Most locals live in a cluster of rondovals like this one, found in Kelly and Cherise’s community. A typical home has multiple rondovals used for living spaces, each one is designated for a different purpose, much like the rooms in our homes. A Zulu family usually has one for cooking, one for the “Head of the home” to sleep in, and then each of his wives and their children have their own rondovals for sleeping in. I was constantly amazed at the steep and precarious places you can find these rondovals.
Kelly is with an elderly woman from his community. The Zulu would call her “Gomo” which is their word for “Grandma.”

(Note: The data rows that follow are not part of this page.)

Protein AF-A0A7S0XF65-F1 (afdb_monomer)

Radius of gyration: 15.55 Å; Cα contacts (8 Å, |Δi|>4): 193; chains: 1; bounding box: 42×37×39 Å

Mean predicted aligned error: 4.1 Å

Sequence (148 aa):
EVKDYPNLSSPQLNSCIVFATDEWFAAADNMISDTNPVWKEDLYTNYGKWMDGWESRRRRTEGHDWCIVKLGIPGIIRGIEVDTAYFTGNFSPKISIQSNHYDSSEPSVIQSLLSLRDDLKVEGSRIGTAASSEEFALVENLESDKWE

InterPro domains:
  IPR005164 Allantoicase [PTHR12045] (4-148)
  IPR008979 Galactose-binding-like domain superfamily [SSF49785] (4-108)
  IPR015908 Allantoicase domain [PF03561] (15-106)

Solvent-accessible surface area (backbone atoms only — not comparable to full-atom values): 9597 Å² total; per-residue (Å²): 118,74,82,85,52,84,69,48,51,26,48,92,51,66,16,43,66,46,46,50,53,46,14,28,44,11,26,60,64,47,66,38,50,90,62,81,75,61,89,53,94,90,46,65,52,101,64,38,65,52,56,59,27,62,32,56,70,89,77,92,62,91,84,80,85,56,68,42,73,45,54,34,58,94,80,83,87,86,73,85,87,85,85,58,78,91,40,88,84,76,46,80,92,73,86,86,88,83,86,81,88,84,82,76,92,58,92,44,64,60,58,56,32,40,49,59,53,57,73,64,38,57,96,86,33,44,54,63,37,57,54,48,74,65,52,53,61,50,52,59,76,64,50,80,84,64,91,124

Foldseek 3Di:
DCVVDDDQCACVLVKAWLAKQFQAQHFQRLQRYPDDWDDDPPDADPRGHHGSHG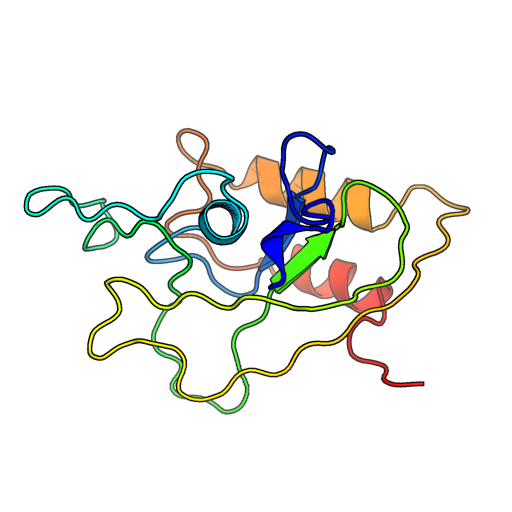DGDDDPDDDDIDIDIDGSDDDDDPDDDDDPPPVPPRGDPDDDDADDDDDDPDPDLSVVSVVVQQVCDDPNGVHRHGDDPVNVVSVVVVVRVDPD

Secondary structure (DSSP, 8-state):
-GGGS--TT-GGGT-EEEEESEESSB-GGGGG-SSPP---TT-EETTEE--SS-B-----SSS---EEEEPSS-----------TT-TTTS-S------------SS-HHHHHHHHHHHT-BTTB-TTEE--HHHHHHHGGGTTT---

Organism: NCBI:txid96789

Nearest PDB structures (foldseek):
  1sg3-assembly1_A  TM=9.458E-01  e=2.803E-04  Saccharomyces cerevisiae
  1o59-assembly1_A  TM=9.242E-01  e=1.266E-03  Saccharomyces cerevisiae

pLDDT: mean 92.29, std 9.27, range [50.44, 98.5]

Structure (mmCIF, N/CA/C/O backbone):
data_AF-A0A7S0XF65-F1
#
_entry.id   AF-A0A7S0XF65-F1
#
loop_
_atom_site.group_PDB
_atom_site.id
_atom_site.type_symbol
_atom_site.label_atom_id
_atom_site.label_alt_id
_atom_site.label_comp_id
_atom_site.label_asym_id
_atom_site.label_entity_id
_atom_site.label_seq_id
_atom_site.pdbx_PDB_ins_code
_atom_site.Cartn_x
_atom_site.Cartn_y
_atom_site.Cartn_z
_atom_site.occupancy
_atom_site.B_iso_or_equiv
_atom_site.auth_seq_id
_atom_site.auth_comp_id
_atom_site.auth_asym_id
_atom_site.auth_atom_id
_atom_site.pdbx_PDB_model_num
ATOM 1 N N . GLU A 1 1 ? -8.762 -17.373 -17.366 1.00 50.44 1 GLU A N 1
ATOM 2 C CA . GLU A 1 1 ? -8.845 -16.430 -16.220 1.00 50.44 1 GLU A CA 1
ATOM 3 C C . GLU A 1 1 ? -7.422 -16.047 -15.822 1.00 50.44 1 GLU A C 1
ATOM 5 O O . GLU A 1 1 ? -6.504 -16.728 -16.255 1.00 50.44 1 GLU A O 1
ATOM 10 N N . VAL A 1 2 ? -7.211 -15.002 -15.018 1.00 60.97 2 VAL A N 1
ATOM 11 C CA . VAL A 1 2 ? -5.874 -14.578 -14.529 1.00 60.97 2 VAL A CA 1
ATOM 12 C C . VAL A 1 2 ? -5.072 -15.734 -13.885 1.00 60.97 2 VAL A C 1
ATOM 14 O O . VAL A 1 2 ? -3.848 -15.722 -13.905 1.00 60.97 2 VAL A O 1
ATOM 17 N N . LYS A 1 3 ? -5.766 -16.782 -13.423 1.00 63.56 3 LYS A N 1
ATOM 18 C CA . LYS A 1 3 ? -5.252 -17.974 -12.727 1.00 63.56 3 LYS A CA 1
ATOM 19 C C . LYS A 1 3 ? -4.238 -18.842 -13.485 1.00 63.56 3 LYS A C 1
ATOM 21 O O . LYS A 1 3 ? -3.579 -19.654 -12.847 1.00 63.56 3 LYS A O 1
ATOM 26 N N . ASP A 1 4 ? -4.102 -18.694 -14.802 1.00 82.94 4 ASP A N 1
ATOM 27 C CA . ASP A 1 4 ? -3.129 -19.475 -15.586 1.00 82.94 4 ASP A CA 1
ATOM 28 C C . ASP A 1 4 ? -1.732 -18.818 -15.645 1.00 82.94 4 ASP A C 1
ATOM 30 O O . ASP A 1 4 ? -0.801 -19.384 -16.222 1.00 82.94 4 ASP A O 1
ATOM 34 N N . TYR A 1 5 ? -1.568 -17.623 -15.062 1.00 89.38 5 TYR A N 1
ATOM 35 C CA . TYR A 1 5 ? -0.306 -16.879 -15.035 1.00 89.38 5 TYR A CA 1
ATOM 36 C C . TYR A 1 5 ? 0.284 -16.796 -13.616 1.00 89.38 5 TYR A C 1
ATOM 38 O O . TYR A 1 5 ? -0.470 -16.745 -12.644 1.00 89.38 5 TYR A O 1
ATOM 46 N N . PRO A 1 6 ? 1.624 -16.737 -13.469 1.00 91.62 6 PRO A N 1
ATOM 47 C CA . PRO A 1 6 ? 2.254 -16.461 -12.180 1.00 91.62 6 PRO A CA 1
ATOM 48 C C . PRO A 1 6 ? 1.804 -15.112 -11.604 1.00 91.62 6 PRO A C 1
ATOM 50 O O . PRO A 1 6 ? 1.760 -14.112 -12.324 1.00 91.62 6 PRO A O 1
ATOM 53 N N . ASN A 1 7 ? 1.536 -15.070 -10.297 1.00 94.56 7 ASN A N 1
ATOM 54 C CA . ASN A 1 7 ? 1.271 -13.824 -9.583 1.00 94.56 7 ASN A CA 1
ATOM 55 C C . ASN A 1 7 ? 2.582 -13.042 -9.386 1.00 94.56 7 ASN A C 1
ATOM 57 O O . ASN A 1 7 ? 3.353 -13.333 -8.473 1.00 94.56 7 ASN A O 1
ATOM 61 N N . LEU A 1 8 ? 2.840 -12.049 -10.244 1.00 96.19 8 LEU A N 1
ATOM 62 C CA . LEU A 1 8 ? 4.071 -11.249 -10.207 1.00 96.19 8 LEU A CA 1
ATOM 63 C C . LEU A 1 8 ? 4.198 -10.364 -8.962 1.00 96.19 8 LEU A C 1
ATOM 65 O O . LEU A 1 8 ? 5.312 -9.942 -8.661 1.00 96.19 8 LEU A O 1
ATOM 69 N N . SER A 1 9 ? 3.095 -10.077 -8.264 1.00 96.62 9 SER A N 1
ATOM 70 C CA . SER A 1 9 ? 3.101 -9.333 -7.000 1.00 96.62 9 SER A CA 1
ATOM 71 C C . SER A 1 9 ? 3.168 -10.240 -5.771 1.00 96.62 9 SER A C 1
ATOM 73 O O . SER A 1 9 ? 3.116 -9.730 -4.660 1.00 96.62 9 SER A O 1
ATOM 75 N N . SER A 1 10 ? 3.323 -11.560 -5.933 1.00 96.81 10 SER A N 1
ATOM 76 C CA . SER A 1 10 ? 3.432 -12.494 -4.807 1.00 96.81 10 SER A CA 1
ATOM 77 C C . SER A 1 10 ? 4.685 -12.223 -3.952 1.00 96.81 10 SER A C 1
ATOM 79 O O . SER A 1 10 ? 5.800 -12.184 -4.496 1.00 96.81 10 SER A O 1
ATOM 81 N N . PRO A 1 11 ? 4.557 -12.104 -2.617 1.00 96.50 11 PRO A N 1
ATOM 82 C CA . PRO A 1 11 ? 5.675 -12.020 -1.685 1.00 96.50 11 PRO A CA 1
ATOM 83 C C . PRO A 1 11 ? 6.615 -13.227 -1.760 1.00 96.50 11 PRO A C 1
ATOM 85 O O . PRO A 1 11 ? 7.804 -13.082 -1.489 1.00 96.50 11 PRO A O 1
ATOM 88 N N . GLN A 1 12 ? 6.137 -14.401 -2.200 1.00 96.06 12 GLN A N 1
ATOM 89 C CA . GLN A 1 12 ? 6.991 -15.580 -2.426 1.00 96.06 12 GLN A CA 1
ATOM 90 C C . GLN A 1 12 ? 8.036 -15.355 -3.526 1.00 96.06 12 GLN A C 1
ATOM 92 O O . GLN A 1 12 ? 9.073 -16.016 -3.537 1.00 96.06 12 GLN A O 1
ATOM 97 N N . LEU A 1 13 ? 7.790 -14.407 -4.434 1.00 95.81 13 LEU A N 1
ATOM 98 C CA . LEU A 1 13 ? 8.748 -13.978 -5.452 1.00 95.81 13 LEU A CA 1
ATOM 99 C C . LEU A 1 13 ? 9.636 -12.815 -4.978 1.00 95.81 13 LEU A C 1
ATOM 101 O O . LEU A 1 13 ? 10.383 -12.265 -5.778 1.00 95.81 13 LEU A O 1
ATOM 105 N N . ASN A 1 14 ? 9.597 -12.455 -3.690 1.00 94.44 14 ASN A N 1
ATOM 106 C CA . ASN A 1 14 ? 10.210 -11.247 -3.119 1.00 94.44 14 ASN A CA 1
ATOM 107 C C . ASN A 1 14 ? 9.583 -9.938 -3.623 1.00 94.44 14 ASN A C 1
ATOM 109 O O . ASN A 1 14 ? 10.250 -8.900 -3.662 1.00 94.44 14 ASN A O 1
ATOM 113 N N . SER A 1 15 ? 8.306 -9.980 -4.013 1.00 97.00 15 SER A N 1
ATOM 114 C CA . SER A 1 15 ? 7.536 -8.759 -4.248 1.00 97.00 15 SER A CA 1
ATOM 115 C C . SER A 1 15 ? 7.291 -8.036 -2.930 1.00 97.00 15 SER A C 1
ATOM 117 O O . SER A 1 15 ? 7.109 -8.672 -1.891 1.00 97.00 15 SER A O 1
ATOM 119 N N . CYS A 1 16 ? 7.266 -6.709 -2.961 1.00 96.38 16 CYS A N 1
ATOM 120 C CA . CYS A 1 16 ? 7.050 -5.910 -1.760 1.00 96.38 16 CYS A CA 1
ATOM 121 C C . CYS A 1 16 ? 6.448 -4.541 -2.077 1.00 96.38 16 CYS A C 1
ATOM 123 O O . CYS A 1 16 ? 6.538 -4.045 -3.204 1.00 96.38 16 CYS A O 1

This is another elderly Zulu woman in a wheelchair. Getting around in a wheelchair in Zulu land is doubly tough. There are no paved roads or driveways (much less wheelchair accessible parking spots!) and the hills pretty much prevent any wheelchair transportation.

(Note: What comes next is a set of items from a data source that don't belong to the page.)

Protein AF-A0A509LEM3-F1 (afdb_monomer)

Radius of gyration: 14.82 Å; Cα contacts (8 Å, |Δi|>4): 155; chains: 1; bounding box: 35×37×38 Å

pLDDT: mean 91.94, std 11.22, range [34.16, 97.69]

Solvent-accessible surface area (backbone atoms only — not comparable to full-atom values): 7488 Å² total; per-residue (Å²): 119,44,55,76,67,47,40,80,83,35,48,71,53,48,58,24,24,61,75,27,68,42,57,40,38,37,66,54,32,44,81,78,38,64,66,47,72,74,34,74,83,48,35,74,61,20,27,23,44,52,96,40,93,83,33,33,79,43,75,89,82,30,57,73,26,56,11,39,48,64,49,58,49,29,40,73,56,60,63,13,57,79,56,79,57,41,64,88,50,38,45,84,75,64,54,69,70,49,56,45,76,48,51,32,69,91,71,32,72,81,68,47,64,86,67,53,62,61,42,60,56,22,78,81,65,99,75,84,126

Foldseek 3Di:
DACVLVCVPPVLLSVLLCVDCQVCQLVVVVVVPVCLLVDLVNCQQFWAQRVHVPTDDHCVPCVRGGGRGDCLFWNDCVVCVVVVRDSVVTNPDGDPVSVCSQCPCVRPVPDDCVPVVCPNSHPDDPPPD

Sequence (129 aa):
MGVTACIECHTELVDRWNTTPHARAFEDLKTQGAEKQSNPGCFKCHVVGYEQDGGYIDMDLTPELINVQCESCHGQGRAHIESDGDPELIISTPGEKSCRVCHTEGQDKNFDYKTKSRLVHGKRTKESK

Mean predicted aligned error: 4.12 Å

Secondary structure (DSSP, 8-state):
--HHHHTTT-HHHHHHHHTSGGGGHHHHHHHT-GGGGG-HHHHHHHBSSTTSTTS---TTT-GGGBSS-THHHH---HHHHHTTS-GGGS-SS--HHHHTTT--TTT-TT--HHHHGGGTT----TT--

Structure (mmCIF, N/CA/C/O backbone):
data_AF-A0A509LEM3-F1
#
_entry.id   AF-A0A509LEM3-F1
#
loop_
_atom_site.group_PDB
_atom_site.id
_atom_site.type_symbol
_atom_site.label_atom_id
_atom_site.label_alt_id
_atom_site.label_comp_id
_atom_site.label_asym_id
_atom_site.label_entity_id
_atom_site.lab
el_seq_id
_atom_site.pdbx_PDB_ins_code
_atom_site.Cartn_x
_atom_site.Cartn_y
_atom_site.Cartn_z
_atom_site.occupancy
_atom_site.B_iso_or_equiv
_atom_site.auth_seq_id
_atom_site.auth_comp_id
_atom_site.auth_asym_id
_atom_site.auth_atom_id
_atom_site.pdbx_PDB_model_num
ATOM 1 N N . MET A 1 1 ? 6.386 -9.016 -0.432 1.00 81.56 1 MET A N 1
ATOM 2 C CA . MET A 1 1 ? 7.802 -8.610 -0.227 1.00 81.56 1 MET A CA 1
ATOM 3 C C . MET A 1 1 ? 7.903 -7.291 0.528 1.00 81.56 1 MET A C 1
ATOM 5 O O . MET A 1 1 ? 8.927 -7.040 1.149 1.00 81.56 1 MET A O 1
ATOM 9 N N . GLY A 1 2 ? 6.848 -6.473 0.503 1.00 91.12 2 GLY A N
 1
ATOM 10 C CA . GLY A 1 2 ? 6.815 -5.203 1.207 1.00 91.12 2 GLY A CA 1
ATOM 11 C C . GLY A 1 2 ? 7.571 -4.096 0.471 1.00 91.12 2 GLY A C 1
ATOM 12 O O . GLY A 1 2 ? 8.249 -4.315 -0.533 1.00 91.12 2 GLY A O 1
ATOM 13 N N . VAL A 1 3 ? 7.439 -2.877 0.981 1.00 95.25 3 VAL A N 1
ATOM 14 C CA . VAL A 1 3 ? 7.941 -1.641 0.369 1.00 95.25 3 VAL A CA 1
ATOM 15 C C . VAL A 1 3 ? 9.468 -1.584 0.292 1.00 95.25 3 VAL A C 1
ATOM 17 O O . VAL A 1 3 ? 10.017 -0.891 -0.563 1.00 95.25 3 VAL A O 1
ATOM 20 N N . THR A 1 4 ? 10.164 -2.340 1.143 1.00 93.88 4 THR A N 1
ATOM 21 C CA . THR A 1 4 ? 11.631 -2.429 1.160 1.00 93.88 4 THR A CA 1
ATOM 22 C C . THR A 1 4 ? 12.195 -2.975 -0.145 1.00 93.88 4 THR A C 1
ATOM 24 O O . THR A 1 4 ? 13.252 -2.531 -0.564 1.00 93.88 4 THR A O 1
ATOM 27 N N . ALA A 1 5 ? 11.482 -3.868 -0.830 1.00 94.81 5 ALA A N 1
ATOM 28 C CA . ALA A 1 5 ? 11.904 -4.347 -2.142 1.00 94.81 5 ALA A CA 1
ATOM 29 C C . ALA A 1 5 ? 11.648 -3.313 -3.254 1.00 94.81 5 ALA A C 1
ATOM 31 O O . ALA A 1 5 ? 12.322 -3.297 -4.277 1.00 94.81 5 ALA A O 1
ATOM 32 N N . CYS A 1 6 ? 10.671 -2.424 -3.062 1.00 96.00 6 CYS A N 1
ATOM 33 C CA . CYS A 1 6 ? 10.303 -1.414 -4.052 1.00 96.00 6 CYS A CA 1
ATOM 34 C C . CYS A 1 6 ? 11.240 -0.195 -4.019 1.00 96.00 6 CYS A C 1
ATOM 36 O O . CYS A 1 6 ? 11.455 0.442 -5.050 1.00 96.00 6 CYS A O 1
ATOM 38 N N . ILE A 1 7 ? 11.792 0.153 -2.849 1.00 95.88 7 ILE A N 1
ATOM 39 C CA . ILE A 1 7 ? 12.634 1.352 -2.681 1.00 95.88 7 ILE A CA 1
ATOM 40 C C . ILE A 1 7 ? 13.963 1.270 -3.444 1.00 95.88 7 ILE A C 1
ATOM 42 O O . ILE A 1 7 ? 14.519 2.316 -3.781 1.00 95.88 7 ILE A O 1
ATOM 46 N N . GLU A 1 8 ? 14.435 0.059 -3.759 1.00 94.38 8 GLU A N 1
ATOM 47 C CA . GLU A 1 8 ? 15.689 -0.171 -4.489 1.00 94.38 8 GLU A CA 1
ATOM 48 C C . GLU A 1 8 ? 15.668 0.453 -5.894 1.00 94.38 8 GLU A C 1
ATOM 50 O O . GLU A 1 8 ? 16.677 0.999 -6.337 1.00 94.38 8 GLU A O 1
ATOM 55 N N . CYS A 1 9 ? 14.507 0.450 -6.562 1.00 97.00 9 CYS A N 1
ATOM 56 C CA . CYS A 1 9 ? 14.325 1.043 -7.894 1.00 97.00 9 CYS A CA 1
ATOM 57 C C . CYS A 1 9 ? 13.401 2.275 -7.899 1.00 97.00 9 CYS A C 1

This is the whole Smith Family. Cherise Smith is South African. She grew up not far from the area they live in now, and has always had a heart and interest for the Zulu people. She and Kelly met in the States. When they left the States, they had a son, Wyatt (far right) and a daughter, Zoleka or Zoey (second from far left). When they arrived in South Africa, they reunited with Zoey’s biological family who live in Zulu land. Her grandmother was caring for the other three girls who are her sisters. They “adopted” the whole family and helped out however they could. Kelly built rondovals for them on his property. More recently, however, their grandmother has become unable to care for the girls any longer, so the Smiths gladly opened their home and adopted them.
This is a typical African Tree. I don’t know its official name, but you can find them peppered around most of the continent.
An African buck hides out in the bush. The wildlife in Africa is quite amazing…especially for photography enthusiasts. But the accessibility to wildlife also poses some danger to the locals, especially those who live in more untamed places, such as Zulu land. In Zulu land, I don’t know that they necessarily have to worry about buck, but Kelly did mention that the school children are afraid to walk to school during certain times of the year due to wild boar in the bush and crocs in the river!
The Smith’s ministry helpers are giving out soccer balls to the Zulu children. As in most of Africa, Soccer is a favorite pastime for the Zulu children. Receiving such a gift is very special for them.
This is Kelly with a Zulu baby. Can you imagine caring for a child in this environment? Just keeping them diapered alone could be a full-time affair! But I think this picture illustrates something important about the Smiths. They truly and deeply love the Zulu people. They aren’t removed from them or watching from a distance. They live among them, have community with them, and serve them continually.
Some of you may recognize this as a Macadamia Nut tree. The Smiths recently planted a crop of these trees on their property, in hopes that their bounty will provide for some costs of caring for the widows and orphans. The Smiths already do much of this, but of course are limited by their funds. This one is dried out because the water pump that provided them with water broke.
Kelly and some Zulu men are moving a water pump which is used to water the crops on their farm.
I of course didn’t take this picture because that is me (Steve Evers) helping fix the water pump. This is an example of the difficulty of just maintaining daily life in this area. But even with all of these chores, the Smiths find lots of time to spend serving and loving their neighbors.
Looking out over the rooftops of Zulu rondovals to the steep hills and twisted trails.
Although the kingdom of darkness has taken much dominion here, Jesus has not forgotten this place. He is still the true and reigning King on a mission in this place.
Thank you for joining me for this tour of Zulu land, South Africa. I hope it has provided you with an interesting glimpse into life in this tough place. More than that, I hope you will join me in battling in prayer for the great needs of the Zulu people as well as for the Smiths, God’s ambassadors of light, peace and love in this dark place.